[Data extract]
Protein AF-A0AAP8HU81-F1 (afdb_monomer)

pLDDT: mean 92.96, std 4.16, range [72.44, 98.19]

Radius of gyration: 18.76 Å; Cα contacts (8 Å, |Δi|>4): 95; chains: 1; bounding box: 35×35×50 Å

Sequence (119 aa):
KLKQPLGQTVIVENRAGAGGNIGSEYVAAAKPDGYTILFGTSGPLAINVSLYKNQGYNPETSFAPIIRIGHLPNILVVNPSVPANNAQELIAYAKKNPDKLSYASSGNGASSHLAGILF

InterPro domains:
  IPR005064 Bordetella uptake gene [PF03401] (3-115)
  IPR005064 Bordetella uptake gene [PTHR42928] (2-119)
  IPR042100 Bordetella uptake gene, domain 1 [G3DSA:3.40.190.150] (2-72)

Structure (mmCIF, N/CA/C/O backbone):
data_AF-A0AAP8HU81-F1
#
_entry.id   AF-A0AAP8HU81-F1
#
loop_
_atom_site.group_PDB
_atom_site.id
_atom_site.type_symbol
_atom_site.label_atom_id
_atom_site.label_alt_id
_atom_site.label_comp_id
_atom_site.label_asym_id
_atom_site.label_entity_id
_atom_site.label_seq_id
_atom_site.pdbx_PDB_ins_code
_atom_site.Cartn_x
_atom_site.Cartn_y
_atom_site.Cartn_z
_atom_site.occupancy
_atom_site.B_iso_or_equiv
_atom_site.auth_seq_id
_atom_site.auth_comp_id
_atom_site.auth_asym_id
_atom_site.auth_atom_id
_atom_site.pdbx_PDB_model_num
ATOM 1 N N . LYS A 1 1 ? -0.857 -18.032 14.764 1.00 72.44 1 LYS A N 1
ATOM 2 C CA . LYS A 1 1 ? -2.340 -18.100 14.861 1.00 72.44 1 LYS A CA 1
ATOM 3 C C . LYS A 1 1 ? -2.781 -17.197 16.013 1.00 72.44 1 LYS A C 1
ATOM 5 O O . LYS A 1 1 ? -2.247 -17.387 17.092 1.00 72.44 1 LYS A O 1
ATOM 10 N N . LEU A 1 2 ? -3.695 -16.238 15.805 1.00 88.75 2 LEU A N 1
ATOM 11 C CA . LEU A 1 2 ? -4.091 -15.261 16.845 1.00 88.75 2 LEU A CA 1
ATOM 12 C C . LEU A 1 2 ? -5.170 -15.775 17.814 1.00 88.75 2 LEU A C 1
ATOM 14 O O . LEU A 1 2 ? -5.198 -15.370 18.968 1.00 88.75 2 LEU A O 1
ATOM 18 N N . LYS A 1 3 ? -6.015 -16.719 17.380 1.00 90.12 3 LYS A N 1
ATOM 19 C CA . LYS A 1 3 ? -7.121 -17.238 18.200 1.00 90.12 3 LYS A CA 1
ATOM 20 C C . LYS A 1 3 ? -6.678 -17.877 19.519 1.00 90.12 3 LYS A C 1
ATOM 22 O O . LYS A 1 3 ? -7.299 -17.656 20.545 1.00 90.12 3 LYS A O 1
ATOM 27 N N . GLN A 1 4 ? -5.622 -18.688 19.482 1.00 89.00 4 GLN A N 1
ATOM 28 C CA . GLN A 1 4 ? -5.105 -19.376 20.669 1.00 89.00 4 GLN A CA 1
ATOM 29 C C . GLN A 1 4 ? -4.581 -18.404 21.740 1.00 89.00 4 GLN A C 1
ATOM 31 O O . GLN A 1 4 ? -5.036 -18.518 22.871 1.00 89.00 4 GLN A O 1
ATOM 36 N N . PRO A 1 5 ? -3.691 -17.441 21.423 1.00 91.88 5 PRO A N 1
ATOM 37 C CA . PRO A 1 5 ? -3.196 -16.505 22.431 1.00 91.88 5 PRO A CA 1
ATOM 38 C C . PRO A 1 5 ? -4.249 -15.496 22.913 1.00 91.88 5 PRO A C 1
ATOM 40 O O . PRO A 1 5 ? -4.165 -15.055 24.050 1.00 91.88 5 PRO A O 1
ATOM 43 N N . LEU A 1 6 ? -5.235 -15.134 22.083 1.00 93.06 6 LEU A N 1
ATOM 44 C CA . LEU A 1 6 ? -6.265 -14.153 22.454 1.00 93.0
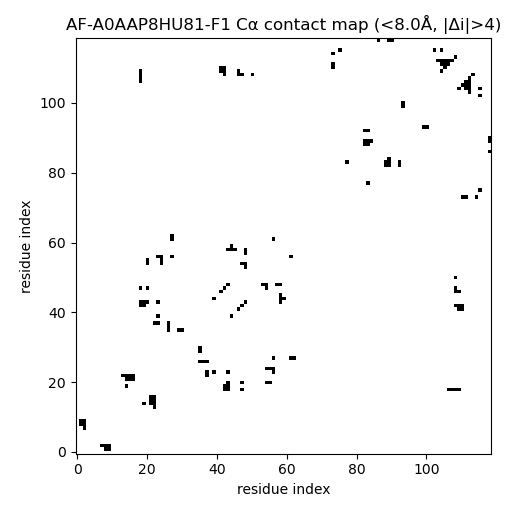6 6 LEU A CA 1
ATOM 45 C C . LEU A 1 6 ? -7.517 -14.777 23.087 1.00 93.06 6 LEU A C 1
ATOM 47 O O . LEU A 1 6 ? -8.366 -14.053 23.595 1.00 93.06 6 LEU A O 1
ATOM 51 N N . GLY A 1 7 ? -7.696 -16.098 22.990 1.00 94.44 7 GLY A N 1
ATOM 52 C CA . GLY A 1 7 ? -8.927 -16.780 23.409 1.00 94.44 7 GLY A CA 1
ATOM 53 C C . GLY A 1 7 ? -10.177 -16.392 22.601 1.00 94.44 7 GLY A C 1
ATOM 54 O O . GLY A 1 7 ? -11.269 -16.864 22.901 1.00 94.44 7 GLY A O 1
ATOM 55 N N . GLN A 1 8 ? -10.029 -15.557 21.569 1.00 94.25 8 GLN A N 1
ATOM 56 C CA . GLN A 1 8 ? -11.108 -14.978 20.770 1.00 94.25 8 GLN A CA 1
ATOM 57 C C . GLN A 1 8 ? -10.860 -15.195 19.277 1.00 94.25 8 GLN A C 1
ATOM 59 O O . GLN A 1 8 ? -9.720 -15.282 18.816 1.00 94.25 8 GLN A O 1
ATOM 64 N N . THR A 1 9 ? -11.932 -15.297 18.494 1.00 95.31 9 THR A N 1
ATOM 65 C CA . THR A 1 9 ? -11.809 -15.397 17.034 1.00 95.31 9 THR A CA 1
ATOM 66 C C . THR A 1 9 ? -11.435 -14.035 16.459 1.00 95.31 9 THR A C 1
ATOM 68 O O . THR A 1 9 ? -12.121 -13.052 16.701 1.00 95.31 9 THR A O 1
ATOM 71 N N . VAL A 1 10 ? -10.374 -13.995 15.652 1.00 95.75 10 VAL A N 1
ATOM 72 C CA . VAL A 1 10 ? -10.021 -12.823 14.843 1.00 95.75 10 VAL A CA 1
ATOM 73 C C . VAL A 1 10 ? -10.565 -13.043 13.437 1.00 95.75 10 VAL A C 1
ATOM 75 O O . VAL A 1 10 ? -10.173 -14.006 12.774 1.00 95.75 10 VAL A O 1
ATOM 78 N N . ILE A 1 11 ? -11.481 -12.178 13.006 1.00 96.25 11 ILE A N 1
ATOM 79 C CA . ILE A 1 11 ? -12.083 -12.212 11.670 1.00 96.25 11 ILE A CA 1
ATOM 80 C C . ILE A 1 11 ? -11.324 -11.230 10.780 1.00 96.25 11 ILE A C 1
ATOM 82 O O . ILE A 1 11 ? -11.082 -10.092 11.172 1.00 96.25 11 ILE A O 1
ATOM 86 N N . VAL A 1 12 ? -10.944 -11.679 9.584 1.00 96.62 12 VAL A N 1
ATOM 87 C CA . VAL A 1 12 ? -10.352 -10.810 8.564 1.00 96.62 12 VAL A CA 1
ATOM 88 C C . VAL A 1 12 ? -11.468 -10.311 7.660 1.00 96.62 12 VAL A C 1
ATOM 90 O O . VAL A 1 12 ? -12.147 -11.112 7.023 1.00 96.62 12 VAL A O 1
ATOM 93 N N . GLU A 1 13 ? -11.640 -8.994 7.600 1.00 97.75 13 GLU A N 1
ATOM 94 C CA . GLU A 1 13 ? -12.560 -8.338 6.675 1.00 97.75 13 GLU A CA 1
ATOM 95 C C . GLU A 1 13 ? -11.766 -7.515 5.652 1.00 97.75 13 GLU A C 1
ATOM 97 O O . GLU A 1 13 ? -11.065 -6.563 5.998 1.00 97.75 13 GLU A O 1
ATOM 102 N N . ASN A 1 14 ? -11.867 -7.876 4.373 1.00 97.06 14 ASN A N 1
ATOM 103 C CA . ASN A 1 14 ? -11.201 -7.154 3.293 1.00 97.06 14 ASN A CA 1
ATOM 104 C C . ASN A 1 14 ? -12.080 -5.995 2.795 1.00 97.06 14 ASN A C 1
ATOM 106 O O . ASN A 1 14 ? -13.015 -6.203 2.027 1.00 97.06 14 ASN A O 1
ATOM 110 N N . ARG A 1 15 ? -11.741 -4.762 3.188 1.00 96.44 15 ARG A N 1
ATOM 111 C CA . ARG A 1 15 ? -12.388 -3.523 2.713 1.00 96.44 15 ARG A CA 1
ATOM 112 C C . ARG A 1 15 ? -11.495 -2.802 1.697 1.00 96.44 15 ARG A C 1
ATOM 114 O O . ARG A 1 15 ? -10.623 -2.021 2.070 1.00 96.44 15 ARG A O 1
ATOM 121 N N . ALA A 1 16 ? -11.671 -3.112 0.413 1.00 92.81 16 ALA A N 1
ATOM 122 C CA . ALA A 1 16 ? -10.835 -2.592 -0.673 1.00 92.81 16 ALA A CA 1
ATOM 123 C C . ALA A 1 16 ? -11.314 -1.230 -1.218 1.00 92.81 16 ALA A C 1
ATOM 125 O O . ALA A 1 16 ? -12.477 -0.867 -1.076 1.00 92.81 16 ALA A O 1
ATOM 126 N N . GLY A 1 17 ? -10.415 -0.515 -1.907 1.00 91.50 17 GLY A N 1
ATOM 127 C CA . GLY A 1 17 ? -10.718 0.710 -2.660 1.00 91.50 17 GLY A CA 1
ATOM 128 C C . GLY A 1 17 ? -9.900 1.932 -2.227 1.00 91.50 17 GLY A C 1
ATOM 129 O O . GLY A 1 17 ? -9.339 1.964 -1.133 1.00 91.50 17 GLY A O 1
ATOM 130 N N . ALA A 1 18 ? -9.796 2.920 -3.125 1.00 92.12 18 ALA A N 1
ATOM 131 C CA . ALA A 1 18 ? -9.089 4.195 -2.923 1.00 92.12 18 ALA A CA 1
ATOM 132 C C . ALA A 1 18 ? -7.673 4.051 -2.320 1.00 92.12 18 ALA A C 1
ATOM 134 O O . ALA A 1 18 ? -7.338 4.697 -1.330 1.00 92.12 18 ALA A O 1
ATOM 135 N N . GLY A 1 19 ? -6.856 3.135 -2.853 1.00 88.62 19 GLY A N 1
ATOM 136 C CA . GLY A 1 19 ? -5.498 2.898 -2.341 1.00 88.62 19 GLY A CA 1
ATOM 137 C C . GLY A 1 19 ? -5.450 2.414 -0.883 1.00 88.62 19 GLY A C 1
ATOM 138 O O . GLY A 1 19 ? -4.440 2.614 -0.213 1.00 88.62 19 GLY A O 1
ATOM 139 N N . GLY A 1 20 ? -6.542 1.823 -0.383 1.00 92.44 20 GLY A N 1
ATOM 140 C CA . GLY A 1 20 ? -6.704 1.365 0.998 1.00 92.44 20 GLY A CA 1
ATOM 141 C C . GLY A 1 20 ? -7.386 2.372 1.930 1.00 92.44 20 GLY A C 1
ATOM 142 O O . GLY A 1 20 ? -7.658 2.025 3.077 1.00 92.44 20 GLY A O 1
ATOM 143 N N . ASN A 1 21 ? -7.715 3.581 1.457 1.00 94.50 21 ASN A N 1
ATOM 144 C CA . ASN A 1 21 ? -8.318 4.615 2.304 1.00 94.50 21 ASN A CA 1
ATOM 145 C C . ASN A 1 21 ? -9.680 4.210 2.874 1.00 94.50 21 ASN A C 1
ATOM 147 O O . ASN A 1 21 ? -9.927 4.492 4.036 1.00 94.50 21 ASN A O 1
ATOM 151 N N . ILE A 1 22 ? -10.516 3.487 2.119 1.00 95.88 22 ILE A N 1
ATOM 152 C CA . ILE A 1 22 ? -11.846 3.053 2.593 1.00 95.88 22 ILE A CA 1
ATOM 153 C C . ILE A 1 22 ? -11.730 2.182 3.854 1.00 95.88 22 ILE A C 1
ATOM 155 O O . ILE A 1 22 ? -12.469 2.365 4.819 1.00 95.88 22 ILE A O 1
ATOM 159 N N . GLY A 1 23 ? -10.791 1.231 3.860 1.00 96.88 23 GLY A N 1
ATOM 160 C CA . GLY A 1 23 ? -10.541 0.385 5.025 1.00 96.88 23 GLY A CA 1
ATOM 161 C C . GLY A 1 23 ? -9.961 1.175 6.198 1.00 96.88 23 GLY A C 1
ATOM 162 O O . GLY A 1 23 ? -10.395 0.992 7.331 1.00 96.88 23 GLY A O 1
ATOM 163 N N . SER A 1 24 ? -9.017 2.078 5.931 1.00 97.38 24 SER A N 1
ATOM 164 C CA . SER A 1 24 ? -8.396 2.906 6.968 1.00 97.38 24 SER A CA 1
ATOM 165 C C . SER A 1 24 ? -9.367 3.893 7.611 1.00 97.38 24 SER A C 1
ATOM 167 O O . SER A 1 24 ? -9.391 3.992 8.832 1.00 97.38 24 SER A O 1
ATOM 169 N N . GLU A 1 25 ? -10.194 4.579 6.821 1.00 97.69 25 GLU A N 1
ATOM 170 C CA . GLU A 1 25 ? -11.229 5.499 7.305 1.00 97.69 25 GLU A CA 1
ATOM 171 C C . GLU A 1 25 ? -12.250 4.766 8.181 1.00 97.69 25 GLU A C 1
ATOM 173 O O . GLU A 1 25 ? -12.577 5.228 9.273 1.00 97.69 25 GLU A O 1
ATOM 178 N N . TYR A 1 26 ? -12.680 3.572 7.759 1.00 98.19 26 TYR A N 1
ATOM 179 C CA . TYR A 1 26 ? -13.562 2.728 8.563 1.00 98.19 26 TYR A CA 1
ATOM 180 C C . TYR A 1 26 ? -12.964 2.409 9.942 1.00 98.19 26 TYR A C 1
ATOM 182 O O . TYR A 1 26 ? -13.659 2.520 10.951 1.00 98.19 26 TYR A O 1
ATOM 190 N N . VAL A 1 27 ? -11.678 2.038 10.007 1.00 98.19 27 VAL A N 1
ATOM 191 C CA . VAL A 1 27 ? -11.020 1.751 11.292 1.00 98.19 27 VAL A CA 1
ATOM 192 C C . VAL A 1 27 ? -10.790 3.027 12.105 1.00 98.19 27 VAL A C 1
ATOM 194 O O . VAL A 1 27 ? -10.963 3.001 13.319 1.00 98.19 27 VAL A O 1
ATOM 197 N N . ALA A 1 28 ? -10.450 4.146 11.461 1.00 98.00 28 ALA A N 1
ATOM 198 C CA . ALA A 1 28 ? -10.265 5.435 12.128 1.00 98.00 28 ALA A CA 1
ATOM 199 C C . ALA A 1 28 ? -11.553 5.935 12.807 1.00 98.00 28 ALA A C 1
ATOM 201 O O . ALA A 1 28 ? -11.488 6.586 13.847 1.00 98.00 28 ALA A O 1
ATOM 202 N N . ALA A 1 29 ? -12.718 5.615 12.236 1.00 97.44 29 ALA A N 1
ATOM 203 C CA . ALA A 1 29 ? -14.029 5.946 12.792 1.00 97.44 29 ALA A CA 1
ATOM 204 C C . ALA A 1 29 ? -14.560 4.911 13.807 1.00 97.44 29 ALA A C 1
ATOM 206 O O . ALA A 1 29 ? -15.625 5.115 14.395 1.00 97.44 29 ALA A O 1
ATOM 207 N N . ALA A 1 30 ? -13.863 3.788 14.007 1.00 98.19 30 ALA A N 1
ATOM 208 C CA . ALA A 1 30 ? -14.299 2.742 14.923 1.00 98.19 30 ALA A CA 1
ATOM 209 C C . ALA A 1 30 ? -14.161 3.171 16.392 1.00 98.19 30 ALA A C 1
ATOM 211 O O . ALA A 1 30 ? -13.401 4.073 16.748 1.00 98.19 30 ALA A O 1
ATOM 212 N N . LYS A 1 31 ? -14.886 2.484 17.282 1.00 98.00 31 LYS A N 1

...

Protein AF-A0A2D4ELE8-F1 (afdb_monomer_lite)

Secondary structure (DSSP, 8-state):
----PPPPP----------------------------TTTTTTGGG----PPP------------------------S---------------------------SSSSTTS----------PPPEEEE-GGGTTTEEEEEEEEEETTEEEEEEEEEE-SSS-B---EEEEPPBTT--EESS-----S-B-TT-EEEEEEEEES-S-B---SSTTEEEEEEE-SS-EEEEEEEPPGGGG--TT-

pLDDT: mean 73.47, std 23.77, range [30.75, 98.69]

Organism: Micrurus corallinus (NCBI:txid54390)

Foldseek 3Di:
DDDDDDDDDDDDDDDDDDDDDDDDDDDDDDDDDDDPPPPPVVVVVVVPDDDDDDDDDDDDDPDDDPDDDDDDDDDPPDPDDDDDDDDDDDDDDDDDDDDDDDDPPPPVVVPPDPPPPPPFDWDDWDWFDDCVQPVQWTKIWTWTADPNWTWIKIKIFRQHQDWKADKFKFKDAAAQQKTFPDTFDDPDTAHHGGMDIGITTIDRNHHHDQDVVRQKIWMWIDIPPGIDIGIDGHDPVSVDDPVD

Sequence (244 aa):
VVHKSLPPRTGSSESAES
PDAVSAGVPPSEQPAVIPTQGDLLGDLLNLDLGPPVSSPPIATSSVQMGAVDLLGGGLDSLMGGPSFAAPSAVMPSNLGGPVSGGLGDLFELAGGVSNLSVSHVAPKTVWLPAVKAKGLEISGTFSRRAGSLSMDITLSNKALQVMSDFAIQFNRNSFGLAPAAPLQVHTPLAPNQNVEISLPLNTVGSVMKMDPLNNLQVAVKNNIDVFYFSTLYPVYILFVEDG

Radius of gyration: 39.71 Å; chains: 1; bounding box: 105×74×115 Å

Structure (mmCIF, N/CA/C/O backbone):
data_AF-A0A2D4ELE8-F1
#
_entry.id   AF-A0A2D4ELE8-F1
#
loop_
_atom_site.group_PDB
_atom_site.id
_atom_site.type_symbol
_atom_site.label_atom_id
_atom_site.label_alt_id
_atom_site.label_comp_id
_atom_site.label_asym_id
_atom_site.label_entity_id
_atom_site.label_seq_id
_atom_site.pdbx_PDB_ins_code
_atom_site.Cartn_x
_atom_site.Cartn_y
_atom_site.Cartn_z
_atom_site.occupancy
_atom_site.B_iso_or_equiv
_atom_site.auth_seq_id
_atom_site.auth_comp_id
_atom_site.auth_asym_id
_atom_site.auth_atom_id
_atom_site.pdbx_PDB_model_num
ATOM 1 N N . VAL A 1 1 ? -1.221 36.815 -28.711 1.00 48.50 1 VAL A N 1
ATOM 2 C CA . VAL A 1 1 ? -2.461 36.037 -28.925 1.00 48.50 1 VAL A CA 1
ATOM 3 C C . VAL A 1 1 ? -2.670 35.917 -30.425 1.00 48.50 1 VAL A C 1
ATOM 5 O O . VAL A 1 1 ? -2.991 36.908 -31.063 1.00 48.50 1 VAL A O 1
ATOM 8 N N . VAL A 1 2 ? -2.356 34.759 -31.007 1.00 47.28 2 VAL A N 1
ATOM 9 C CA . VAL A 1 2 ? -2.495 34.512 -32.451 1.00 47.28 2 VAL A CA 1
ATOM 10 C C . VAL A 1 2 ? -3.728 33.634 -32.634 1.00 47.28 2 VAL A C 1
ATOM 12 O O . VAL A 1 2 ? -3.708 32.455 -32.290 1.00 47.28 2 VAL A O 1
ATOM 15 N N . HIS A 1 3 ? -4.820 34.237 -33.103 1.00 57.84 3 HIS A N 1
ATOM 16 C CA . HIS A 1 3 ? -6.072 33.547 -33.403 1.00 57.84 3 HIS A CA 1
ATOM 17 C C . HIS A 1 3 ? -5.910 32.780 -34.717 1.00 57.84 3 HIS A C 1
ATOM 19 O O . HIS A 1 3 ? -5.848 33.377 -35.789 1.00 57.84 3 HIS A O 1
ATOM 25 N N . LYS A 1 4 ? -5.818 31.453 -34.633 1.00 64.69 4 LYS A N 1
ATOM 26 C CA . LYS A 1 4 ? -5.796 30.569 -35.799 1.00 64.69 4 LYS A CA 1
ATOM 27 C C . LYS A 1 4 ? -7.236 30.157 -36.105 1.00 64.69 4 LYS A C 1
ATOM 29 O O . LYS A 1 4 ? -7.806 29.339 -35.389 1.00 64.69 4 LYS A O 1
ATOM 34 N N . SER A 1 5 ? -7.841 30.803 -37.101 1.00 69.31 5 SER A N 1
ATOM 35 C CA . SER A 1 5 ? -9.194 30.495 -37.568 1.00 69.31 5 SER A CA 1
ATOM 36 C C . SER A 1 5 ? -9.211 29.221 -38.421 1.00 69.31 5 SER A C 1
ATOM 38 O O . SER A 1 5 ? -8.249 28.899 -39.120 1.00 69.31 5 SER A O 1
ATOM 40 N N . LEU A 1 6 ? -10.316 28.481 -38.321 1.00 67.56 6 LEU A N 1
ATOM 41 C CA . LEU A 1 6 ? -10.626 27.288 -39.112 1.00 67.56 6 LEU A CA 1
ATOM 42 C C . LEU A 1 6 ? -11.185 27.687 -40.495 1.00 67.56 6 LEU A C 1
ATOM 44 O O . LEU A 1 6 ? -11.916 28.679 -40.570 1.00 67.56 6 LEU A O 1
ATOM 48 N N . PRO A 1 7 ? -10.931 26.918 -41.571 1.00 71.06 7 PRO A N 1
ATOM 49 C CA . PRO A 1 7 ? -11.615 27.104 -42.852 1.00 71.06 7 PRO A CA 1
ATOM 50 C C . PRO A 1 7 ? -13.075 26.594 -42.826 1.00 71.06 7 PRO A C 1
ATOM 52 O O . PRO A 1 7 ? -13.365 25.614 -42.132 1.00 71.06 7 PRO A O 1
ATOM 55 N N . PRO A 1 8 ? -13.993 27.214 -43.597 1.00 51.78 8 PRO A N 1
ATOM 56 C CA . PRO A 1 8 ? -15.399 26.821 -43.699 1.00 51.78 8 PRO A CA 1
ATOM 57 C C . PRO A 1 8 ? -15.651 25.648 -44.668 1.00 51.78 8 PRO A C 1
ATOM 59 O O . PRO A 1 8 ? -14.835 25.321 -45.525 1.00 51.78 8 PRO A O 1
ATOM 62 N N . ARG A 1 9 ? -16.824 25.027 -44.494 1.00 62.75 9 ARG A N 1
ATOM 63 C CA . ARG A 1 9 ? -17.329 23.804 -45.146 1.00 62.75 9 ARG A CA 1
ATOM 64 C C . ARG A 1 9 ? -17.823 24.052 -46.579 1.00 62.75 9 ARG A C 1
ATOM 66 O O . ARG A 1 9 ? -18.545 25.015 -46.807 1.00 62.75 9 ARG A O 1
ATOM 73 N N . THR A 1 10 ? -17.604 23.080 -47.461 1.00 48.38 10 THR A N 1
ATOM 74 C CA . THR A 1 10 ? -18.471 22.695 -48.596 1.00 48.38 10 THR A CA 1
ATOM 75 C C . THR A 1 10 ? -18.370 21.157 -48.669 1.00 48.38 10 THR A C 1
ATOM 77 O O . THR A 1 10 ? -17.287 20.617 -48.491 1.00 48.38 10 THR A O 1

[Exercise brief]
Look above for the line with "ATOM 106 O O" and the line with "ATOM 114 O O". Retype those two lines and every line between them exactly, adding nothing.

[Exercise solution]
ATOM 106 O O . ASN A 1 14 ? -13.015 -6.203 2.027 1.00 97.06 14 ASN A O 1
ATOM 110 N N . ARG A 1 15 ? -11.741 -4.762 3.188 1.00 96.44 15 ARG A N 1
ATOM 111 C CA . ARG A 1 15 ? -12.388 -3.523 2.713 1.00 96.44 15 ARG A CA 1
ATOM 112 C C . ARG A 1 15 ? -11.495 -2.802 1.697 1.00 96.44 15 ARG A C 1
ATOM 114 O O . ARG A 1 15 ? -10.623 -2.021 2.070 1.00 96.44 15 ARG A O 1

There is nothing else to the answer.